### What this task involves
Where the line with "ATOM 106 N N" appears below, start writing out lines exactly, and finish with the line with "ATOM 114 O O", which is included; write out nothing else.

START Material supplied

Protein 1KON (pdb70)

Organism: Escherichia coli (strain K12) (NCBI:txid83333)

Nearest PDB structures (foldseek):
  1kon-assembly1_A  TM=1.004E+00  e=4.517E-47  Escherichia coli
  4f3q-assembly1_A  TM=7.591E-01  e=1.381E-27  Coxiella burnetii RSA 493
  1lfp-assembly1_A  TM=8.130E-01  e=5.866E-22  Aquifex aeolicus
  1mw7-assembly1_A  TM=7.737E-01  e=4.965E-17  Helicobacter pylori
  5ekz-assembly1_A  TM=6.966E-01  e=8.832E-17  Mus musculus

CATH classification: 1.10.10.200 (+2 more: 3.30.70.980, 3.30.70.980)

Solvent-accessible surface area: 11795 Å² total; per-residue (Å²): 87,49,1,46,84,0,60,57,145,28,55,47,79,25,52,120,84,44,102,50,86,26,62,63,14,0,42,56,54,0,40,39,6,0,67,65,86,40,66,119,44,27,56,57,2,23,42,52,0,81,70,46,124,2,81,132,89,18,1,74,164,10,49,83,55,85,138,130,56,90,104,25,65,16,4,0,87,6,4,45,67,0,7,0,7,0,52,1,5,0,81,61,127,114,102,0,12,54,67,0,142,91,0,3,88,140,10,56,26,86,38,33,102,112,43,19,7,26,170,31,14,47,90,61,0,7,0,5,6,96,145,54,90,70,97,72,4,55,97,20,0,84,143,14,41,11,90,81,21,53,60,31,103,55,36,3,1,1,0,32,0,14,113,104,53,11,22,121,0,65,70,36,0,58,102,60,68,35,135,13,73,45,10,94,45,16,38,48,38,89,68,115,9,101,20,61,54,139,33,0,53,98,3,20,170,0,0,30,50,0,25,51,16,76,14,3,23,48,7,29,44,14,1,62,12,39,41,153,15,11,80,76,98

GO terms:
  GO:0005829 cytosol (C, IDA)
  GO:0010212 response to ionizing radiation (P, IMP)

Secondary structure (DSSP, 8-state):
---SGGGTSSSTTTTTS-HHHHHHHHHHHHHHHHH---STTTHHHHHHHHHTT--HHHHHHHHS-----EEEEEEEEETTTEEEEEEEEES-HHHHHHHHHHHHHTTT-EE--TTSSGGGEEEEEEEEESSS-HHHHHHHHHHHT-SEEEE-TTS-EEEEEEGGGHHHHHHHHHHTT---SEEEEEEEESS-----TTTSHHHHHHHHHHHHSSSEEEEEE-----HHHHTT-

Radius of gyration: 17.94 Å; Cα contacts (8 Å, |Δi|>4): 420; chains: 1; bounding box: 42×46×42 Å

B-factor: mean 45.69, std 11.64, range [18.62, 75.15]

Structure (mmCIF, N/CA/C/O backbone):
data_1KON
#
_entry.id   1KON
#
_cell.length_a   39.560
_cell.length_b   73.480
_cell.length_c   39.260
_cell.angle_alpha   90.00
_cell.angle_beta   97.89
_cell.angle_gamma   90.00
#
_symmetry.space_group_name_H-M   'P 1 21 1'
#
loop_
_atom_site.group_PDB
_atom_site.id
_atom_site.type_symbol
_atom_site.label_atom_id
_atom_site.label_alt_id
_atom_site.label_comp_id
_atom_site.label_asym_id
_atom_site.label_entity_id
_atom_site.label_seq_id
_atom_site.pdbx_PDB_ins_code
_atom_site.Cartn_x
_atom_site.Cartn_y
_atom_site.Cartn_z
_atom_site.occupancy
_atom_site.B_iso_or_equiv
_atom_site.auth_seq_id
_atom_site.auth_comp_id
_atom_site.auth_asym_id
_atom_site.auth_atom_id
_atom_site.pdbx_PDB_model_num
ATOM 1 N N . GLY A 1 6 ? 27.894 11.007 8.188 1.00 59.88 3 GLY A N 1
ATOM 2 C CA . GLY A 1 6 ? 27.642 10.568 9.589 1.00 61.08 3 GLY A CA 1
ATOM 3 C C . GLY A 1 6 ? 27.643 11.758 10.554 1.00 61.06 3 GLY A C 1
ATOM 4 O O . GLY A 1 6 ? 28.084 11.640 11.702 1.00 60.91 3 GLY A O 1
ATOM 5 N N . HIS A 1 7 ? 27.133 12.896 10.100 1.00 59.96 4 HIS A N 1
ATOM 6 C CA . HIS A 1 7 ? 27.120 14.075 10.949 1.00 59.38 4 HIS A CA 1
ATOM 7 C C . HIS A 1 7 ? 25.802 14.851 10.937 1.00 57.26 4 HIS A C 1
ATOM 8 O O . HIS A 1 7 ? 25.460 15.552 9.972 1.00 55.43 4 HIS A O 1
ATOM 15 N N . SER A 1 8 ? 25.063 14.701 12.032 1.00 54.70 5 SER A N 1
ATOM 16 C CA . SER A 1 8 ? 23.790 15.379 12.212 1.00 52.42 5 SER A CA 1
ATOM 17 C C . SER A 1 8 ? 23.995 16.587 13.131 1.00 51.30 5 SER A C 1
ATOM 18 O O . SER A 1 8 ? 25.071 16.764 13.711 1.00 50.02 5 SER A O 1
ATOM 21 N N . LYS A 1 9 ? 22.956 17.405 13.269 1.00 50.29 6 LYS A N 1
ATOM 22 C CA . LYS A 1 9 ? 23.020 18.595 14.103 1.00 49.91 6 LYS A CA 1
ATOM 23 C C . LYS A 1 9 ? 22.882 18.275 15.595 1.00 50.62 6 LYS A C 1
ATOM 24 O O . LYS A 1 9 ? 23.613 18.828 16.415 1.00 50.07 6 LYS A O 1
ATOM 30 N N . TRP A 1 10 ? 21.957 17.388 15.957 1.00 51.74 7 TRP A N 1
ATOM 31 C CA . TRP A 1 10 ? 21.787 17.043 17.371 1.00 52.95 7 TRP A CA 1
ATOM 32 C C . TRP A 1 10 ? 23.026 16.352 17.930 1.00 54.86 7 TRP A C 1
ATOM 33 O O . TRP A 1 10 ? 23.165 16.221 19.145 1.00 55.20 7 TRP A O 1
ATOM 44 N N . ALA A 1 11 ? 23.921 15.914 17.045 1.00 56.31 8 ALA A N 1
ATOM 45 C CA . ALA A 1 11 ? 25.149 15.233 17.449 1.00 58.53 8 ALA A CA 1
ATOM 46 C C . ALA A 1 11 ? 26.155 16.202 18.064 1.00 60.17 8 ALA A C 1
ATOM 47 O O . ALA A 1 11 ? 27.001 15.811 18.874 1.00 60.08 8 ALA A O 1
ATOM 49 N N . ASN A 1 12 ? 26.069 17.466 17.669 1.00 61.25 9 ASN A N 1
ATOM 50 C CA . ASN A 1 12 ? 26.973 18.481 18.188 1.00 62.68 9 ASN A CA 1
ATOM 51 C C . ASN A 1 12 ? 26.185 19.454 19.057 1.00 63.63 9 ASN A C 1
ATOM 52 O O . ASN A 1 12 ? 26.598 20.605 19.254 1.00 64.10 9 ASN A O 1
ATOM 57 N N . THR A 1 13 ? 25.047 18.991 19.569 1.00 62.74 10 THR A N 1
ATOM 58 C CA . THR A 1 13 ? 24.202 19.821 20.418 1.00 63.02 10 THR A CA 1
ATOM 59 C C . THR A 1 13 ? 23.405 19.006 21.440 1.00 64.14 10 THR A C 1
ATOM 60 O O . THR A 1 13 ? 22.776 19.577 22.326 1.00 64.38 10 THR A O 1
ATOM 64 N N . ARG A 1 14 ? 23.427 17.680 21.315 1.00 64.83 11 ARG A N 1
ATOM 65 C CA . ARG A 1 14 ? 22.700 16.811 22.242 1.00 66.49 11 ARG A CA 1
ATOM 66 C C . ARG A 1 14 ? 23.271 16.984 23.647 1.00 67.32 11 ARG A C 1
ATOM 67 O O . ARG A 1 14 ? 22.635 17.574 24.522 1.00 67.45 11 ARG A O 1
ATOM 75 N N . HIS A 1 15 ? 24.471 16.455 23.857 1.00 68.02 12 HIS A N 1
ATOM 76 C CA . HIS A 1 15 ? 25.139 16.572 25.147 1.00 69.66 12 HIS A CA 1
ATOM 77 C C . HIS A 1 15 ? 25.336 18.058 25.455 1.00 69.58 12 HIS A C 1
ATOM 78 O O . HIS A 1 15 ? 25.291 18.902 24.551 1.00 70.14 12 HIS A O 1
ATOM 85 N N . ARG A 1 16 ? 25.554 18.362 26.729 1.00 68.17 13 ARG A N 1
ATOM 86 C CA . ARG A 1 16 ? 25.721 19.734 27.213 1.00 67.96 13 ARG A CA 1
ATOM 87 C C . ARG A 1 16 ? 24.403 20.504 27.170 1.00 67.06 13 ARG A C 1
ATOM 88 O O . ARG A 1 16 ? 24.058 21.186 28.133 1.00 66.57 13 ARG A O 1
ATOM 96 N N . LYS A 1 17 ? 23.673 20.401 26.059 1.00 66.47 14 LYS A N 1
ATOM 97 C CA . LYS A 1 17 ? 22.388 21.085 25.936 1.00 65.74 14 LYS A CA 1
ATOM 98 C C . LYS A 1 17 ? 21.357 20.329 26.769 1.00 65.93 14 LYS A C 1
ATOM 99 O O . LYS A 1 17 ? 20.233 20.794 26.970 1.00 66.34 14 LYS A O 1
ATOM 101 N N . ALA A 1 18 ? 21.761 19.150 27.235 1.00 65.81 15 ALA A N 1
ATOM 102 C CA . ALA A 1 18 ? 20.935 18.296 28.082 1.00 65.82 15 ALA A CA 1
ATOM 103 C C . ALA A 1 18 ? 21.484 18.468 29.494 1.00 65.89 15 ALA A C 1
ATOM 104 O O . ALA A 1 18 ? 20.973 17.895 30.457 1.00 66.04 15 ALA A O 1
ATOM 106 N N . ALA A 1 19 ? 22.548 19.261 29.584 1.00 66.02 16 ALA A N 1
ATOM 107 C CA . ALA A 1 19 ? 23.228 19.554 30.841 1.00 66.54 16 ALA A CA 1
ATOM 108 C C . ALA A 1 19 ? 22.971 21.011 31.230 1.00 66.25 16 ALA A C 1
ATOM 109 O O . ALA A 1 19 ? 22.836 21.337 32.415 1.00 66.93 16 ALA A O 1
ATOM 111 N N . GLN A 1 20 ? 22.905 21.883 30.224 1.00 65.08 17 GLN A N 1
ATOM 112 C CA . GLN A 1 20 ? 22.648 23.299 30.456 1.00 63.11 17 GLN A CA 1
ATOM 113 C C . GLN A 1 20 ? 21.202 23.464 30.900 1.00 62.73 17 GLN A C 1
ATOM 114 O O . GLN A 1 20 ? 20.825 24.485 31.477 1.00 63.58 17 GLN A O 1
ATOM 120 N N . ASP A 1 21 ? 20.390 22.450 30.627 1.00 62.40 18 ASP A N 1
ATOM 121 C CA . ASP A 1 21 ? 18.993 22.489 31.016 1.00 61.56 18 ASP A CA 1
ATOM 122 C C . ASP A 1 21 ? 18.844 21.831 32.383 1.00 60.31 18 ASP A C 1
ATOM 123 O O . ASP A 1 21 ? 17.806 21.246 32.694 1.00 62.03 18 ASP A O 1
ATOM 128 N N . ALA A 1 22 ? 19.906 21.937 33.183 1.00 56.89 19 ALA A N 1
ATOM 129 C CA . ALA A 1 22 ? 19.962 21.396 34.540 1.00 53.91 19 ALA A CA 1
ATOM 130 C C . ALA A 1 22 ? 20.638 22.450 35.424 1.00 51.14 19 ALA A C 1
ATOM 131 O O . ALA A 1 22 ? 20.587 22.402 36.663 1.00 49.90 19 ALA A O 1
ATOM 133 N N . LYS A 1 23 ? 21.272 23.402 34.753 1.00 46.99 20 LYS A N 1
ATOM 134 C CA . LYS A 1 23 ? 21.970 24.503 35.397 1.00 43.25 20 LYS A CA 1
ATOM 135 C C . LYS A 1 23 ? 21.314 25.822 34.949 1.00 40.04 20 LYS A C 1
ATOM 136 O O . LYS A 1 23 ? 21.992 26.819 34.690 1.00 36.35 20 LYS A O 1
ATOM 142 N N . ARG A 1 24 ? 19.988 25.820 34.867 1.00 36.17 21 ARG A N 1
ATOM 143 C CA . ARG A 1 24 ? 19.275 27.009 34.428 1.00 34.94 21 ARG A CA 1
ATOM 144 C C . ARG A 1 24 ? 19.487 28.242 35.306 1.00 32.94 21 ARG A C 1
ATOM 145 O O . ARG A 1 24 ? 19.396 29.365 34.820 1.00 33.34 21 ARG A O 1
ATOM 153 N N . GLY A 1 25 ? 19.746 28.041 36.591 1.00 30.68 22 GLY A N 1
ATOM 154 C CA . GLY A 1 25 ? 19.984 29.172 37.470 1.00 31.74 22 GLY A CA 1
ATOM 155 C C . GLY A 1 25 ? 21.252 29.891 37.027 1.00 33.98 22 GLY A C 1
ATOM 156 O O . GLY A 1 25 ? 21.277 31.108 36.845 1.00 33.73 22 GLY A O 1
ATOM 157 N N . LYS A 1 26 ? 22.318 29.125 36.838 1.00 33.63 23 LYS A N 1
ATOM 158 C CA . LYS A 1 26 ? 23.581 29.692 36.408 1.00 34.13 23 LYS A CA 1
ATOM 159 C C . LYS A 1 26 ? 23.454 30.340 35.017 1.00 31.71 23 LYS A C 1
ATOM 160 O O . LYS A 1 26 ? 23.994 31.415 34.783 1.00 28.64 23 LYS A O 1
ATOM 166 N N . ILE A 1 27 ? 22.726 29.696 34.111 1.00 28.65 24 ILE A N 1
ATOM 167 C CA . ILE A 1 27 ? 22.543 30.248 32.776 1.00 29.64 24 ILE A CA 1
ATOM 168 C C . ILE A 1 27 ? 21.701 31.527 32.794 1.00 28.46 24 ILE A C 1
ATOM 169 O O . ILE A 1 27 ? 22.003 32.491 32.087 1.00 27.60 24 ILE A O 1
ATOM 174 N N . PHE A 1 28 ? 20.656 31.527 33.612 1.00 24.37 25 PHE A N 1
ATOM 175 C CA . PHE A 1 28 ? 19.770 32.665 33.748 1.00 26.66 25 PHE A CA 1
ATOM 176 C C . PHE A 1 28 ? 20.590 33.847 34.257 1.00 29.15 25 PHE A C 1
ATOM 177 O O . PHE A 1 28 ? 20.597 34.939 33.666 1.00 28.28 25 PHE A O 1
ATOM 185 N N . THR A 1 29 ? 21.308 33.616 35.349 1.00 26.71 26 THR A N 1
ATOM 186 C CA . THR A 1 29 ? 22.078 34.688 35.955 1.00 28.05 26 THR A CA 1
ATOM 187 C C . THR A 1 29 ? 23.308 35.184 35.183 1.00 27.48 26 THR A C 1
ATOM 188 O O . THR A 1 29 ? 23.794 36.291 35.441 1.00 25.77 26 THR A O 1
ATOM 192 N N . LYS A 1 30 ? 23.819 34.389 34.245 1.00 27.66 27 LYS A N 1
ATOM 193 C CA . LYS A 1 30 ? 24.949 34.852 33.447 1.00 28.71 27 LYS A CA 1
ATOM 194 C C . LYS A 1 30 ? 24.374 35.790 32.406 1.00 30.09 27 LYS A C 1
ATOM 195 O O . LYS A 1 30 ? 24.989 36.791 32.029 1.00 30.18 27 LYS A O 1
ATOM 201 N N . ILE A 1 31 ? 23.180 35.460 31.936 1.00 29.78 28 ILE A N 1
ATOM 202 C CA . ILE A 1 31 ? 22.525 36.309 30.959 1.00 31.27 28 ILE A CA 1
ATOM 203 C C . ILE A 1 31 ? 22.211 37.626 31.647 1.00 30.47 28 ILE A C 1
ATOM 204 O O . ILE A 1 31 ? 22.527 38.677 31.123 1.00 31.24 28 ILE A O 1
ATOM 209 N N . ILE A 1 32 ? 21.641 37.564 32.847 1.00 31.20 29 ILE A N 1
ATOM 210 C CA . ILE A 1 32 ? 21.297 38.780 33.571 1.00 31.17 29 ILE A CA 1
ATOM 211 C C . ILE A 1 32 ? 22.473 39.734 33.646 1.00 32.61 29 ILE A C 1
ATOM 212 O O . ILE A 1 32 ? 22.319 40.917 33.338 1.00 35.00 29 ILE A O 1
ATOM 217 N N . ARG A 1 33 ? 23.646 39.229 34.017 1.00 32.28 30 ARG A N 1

END Material supplied

### The completed task
ATOM 106 N N . ALA A 1 19 ? 22.548 19.261 29.584 1.00 66.02 16 ALA A N 1
ATOM 107 C CA . ALA A 1 19 ? 23.228 19.554 30.841 1.00 66.54 16 ALA A CA 1
ATOM 108 C C . ALA A 1 19 ? 22.971 21.011 31.230 1.00 66.25 16 ALA A C 1
ATOM 109 O O . ALA A 1 19 ? 22.836 21.337 32.415 1.00 66.93 16 ALA A O 1
ATOM 111 N N . GLN A 1 20 ? 22.905 21.883 30.224 1.00 65.08 17 GLN A N 1
ATOM 112 C CA . GLN A 1 20 ? 22.648 23.299 30.456 1.00 63.11 17 GLN A CA 1
ATOM 113 C C . GLN A 1 20 ? 21.202 23.464 30.900 1.00 62.73 17 GLN A C 1
ATOM 114 O O . GLN A 1 20 ? 20.825 24.485 31.477 1.00 63.58 17 GLN A O 1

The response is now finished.